* INSTRUCTIONS FOR THE TASK
Of the lines in the data below, write out exactly those from the one holding "ATOM 141 C CA" through the one holding "ATOM 155 O O", both included.

(Items from a dataset)
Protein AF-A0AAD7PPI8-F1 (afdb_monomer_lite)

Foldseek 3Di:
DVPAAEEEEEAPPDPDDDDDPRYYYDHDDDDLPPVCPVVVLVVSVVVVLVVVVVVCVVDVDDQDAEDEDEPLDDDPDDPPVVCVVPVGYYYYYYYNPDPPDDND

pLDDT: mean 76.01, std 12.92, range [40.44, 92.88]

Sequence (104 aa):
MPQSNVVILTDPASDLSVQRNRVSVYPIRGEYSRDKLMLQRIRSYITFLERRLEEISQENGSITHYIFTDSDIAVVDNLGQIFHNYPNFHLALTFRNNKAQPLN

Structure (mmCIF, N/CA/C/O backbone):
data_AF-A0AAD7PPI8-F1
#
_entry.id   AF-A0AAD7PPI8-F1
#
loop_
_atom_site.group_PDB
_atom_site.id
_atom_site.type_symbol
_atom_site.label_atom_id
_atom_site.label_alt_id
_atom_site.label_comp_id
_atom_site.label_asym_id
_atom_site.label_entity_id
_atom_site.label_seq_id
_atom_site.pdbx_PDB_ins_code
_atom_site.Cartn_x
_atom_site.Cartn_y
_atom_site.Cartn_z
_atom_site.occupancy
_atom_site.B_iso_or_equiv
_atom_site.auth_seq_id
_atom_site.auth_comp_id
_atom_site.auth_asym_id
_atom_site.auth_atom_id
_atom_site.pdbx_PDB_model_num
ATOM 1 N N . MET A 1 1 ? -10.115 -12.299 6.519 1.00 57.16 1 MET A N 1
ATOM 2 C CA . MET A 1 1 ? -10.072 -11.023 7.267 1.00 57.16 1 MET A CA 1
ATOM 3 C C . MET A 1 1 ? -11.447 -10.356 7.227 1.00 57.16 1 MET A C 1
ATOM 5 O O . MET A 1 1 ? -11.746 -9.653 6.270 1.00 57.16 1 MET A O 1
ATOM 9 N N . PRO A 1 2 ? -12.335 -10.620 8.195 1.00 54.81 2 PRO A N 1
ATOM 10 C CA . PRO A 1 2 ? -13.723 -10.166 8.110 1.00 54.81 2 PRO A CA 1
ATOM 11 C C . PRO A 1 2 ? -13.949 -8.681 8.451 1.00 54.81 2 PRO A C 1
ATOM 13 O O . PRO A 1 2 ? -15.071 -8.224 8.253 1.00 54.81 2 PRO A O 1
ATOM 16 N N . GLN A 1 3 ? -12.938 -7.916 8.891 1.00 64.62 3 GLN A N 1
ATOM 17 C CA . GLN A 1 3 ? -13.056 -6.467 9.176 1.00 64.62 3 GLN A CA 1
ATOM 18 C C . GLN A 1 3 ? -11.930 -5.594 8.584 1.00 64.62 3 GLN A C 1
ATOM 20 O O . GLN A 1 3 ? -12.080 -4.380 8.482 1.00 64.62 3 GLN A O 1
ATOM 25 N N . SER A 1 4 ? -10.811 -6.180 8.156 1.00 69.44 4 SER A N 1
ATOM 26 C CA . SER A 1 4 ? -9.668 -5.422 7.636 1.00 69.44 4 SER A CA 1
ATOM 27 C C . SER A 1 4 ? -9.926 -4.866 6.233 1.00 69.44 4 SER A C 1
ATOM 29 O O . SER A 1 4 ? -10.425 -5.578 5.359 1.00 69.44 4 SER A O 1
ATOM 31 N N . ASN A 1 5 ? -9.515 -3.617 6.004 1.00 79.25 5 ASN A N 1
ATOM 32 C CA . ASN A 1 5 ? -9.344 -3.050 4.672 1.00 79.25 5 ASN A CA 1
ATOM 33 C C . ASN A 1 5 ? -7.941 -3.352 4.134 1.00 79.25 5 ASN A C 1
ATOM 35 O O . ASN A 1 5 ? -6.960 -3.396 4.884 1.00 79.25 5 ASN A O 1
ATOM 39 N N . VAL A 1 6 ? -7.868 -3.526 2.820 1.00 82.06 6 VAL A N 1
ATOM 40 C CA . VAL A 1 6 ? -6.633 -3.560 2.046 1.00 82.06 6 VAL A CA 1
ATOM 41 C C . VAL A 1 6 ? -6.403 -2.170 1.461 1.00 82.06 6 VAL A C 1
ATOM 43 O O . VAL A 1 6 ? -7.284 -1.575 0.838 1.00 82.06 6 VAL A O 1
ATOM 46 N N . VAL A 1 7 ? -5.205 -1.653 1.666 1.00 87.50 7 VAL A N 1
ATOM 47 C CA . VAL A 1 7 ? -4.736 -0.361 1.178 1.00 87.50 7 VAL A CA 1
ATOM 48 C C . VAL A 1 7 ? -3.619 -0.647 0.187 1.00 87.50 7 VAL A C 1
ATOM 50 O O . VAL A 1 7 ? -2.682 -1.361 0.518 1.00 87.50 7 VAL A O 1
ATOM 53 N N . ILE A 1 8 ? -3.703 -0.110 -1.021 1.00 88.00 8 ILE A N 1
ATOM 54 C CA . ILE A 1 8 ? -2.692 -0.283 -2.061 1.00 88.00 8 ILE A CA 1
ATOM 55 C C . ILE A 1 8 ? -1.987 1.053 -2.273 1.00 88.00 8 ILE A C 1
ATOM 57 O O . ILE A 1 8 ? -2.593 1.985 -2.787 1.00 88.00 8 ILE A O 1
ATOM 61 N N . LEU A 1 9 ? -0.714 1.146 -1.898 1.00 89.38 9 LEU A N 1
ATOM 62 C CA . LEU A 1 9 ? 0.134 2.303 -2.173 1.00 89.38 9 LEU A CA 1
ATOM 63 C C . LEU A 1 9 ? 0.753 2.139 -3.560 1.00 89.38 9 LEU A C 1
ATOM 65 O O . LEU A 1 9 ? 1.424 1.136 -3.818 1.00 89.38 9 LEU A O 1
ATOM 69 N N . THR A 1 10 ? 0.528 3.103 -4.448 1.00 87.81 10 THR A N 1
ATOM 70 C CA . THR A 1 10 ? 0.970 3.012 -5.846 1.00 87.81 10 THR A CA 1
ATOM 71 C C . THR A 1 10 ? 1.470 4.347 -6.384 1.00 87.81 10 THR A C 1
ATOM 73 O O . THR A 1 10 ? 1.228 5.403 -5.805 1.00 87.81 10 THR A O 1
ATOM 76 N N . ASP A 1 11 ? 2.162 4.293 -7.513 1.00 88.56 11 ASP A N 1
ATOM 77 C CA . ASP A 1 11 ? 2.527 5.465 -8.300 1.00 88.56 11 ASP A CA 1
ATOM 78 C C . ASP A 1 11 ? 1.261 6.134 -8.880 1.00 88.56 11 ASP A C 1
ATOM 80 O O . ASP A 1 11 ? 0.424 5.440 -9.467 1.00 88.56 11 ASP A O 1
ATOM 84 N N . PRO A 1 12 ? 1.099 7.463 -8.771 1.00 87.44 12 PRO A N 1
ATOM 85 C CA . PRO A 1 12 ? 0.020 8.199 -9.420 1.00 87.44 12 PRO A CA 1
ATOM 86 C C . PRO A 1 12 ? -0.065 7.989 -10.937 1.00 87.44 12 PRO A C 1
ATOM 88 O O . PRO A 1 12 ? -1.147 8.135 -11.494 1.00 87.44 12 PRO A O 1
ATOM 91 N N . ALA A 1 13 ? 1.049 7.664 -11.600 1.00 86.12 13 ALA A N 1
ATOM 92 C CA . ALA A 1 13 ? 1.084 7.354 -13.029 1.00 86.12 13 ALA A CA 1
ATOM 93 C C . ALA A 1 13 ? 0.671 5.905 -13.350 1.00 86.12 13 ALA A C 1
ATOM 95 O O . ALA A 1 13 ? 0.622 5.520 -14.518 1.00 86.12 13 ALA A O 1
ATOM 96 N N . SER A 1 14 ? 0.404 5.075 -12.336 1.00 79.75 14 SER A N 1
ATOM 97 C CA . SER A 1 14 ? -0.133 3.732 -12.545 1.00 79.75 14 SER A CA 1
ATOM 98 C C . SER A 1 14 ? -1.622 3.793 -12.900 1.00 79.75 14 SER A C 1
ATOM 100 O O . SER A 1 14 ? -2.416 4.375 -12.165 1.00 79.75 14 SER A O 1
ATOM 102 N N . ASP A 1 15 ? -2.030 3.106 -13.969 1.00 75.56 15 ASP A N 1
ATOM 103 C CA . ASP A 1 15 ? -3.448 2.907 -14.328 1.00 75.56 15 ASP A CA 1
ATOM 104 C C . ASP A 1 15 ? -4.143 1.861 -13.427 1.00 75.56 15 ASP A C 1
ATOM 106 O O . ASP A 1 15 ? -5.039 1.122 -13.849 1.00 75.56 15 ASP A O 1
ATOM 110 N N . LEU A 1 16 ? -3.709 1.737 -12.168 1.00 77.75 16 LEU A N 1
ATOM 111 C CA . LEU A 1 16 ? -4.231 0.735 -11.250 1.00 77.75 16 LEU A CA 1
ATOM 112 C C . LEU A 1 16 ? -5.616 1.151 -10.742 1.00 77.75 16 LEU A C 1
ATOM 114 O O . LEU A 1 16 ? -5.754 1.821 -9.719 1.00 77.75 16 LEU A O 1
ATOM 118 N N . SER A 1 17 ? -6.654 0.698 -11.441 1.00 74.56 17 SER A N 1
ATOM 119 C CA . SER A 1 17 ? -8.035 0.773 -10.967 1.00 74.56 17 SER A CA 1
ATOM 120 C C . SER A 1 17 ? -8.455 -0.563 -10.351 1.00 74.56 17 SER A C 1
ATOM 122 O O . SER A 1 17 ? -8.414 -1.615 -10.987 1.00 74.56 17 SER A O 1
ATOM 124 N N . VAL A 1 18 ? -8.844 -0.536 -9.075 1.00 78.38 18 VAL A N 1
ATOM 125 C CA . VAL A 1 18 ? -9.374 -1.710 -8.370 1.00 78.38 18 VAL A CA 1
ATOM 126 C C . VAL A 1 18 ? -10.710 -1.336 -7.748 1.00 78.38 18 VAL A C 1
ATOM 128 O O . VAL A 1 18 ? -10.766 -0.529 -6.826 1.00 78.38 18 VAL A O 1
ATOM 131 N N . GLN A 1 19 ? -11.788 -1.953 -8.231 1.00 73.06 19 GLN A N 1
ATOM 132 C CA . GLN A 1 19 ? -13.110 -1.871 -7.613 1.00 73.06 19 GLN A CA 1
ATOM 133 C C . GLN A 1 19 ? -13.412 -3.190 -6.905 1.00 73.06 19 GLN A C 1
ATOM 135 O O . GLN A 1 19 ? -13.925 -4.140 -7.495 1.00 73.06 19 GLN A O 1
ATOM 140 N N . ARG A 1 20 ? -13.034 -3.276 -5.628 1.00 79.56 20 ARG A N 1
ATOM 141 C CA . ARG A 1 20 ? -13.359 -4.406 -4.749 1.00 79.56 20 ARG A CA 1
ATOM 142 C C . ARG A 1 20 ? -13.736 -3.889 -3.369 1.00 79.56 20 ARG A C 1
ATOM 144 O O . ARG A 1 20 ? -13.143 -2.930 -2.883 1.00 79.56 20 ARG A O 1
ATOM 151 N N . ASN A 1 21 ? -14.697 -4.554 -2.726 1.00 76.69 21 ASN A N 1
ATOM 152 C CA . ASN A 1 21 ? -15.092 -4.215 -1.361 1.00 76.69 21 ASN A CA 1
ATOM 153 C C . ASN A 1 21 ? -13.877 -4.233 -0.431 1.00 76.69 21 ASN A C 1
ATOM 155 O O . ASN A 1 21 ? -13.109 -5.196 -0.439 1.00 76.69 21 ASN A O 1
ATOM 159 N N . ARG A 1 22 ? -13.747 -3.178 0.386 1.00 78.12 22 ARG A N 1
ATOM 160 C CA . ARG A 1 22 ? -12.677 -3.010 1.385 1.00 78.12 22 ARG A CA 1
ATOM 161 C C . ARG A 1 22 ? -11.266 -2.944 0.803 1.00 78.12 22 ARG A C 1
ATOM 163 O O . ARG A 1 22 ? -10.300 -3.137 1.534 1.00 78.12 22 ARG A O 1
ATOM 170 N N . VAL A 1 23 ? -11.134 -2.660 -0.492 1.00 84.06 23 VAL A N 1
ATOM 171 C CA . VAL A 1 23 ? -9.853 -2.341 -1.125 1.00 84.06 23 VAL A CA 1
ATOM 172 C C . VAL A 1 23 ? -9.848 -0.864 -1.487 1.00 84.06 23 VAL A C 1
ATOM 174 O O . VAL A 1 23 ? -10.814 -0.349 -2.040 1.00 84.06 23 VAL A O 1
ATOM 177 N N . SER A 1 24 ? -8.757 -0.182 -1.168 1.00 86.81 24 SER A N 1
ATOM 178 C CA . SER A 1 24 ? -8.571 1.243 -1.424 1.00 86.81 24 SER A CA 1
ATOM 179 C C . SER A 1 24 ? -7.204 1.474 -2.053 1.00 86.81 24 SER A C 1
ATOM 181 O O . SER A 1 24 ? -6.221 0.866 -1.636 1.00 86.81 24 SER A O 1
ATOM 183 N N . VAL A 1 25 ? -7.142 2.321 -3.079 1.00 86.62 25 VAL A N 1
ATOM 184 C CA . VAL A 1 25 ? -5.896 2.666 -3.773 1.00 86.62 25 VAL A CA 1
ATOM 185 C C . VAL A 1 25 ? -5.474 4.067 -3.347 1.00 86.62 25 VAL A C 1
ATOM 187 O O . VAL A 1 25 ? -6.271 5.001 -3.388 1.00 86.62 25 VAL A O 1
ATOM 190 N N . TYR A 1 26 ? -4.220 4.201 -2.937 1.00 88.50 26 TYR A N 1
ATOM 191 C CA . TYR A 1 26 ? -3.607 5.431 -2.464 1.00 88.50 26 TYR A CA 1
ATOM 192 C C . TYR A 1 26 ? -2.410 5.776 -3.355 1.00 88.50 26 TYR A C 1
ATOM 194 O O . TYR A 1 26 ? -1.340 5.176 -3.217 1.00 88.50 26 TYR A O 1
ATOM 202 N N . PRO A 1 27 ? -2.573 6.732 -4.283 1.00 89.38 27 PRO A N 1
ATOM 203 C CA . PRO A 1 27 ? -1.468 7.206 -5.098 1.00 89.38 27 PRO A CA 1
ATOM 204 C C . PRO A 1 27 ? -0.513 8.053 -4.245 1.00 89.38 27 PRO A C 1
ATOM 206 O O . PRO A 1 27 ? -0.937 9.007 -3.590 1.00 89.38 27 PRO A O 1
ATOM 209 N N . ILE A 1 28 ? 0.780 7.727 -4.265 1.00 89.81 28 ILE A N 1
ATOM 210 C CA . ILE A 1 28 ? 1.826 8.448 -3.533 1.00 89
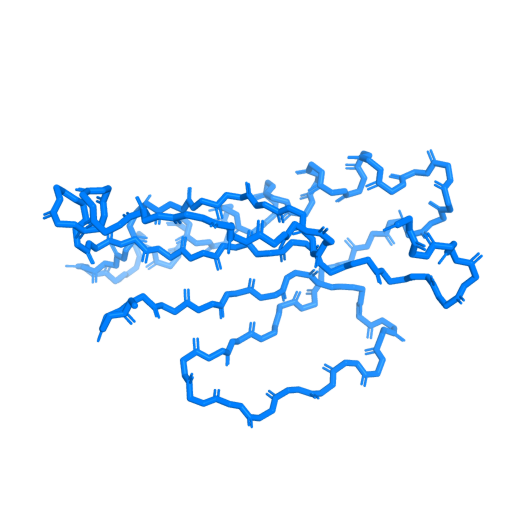.81 28 ILE A CA 1
ATOM 211 C C . ILE A 1 28 ? 2.868 8.966 -4.513 1.00 89.81 28 ILE A C 1
ATOM 213 O O . ILE A 1 28 ? 3.491 8.214 -5.250 1.00 89.81 28 ILE A O 1
ATOM 217 N N . ARG A 1 29 ? 3.084 10.281 -4.522 1.00 91.75 29 ARG A N 1
ATOM 218 C CA . ARG A 1 29 ? 4.102 10.889 -5.385 1.00 91.75 29 ARG A CA 1
ATOM 219 C C . ARG A 1 29 ? 5.506 10.466 -4.948 1.00 91.75 29 ARG A C 1
ATOM 221 O O . ARG A 1 29 ? 5.797 10.382 -3.757 1.00 91.75 29 ARG A O 1
ATOM 228 N N . GLY A 1 30 ? 6.394 10.277 -5.915 1.00 90.44 30 GLY
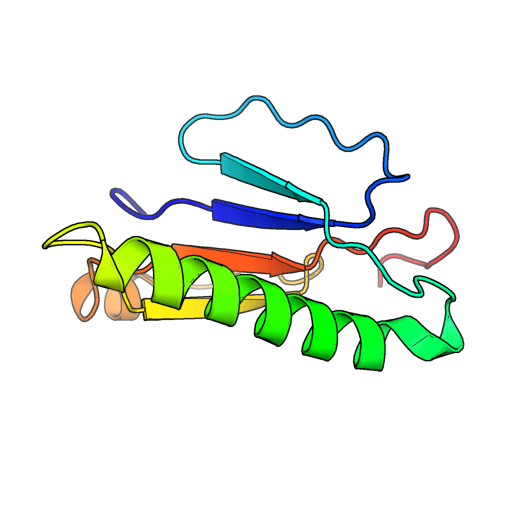 A N 1
ATOM 229 C CA . GLY A 1 30 ? 7.816 10.080 -5.660 1.00 90.44 30 GLY A CA 1
ATOM 230 C C . GLY A 1 30 ? 8.538 9.462 -6.846 1.00 90.44 30 GLY A C 1
ATOM 231 O O . GLY A 1 30 ? 8.082 9.581 -7.981 1.00 90.44 30 GLY A O 1
ATOM 232 N N . GLU A 1 31 ? 9.681 8.836 -6.580 1.00 90.00 31 GLU A N 1
ATOM 233 C CA . GLU A 1 31 ? 10.587 8.342 -7.615 1.00 90.00 31 GLU A CA 1
ATOM 234 C C . GLU A 1 31 ? 10.484 6.822 -7.756 1.00 90.00 31 GLU A C 1
ATOM 236 O O . GLU A 1 31 ? 11.027 6.060 -6.959 1.00 90.00 31 GLU A O 1
ATOM 241 N N . TYR A 1 32 ? 9.777 6.378 -8.793 1.00 87.00 32 TYR A N 1
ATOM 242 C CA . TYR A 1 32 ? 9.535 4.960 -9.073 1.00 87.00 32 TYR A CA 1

* TASK RESULT
ATOM 141 C CA . ARG A 1 20 ? -13.359 -4.406 -4.749 1.00 79.56 20 ARG A CA 1
ATOM 142 C C . ARG A 1 20 ? -13.736 -3.889 -3.369 1.00 79.56 20 ARG A C 1
ATOM 144 O O . ARG A 1 20 ? -13.143 -2.930 -2.883 1.00 79.56 20 ARG A O 1
ATOM 151 N N . ASN A 1 21 ? -14.697 -4.554 -2.726 1.00 76.69 21 ASN A N 1
ATOM 152 C CA . ASN A 1 21 ? -15.092 -4.215 -1.361 1.00 76.69 21 ASN A CA 1
ATOM 153 C C . ASN A 1 21 ? -13.877 -4.233 -0.431 1.00 76.69 21 ASN A C 1
ATOM 155 O O . ASN A 1 21 ? -13.109 -5.196 -0.439 1.00 76.69 21 ASN A O 1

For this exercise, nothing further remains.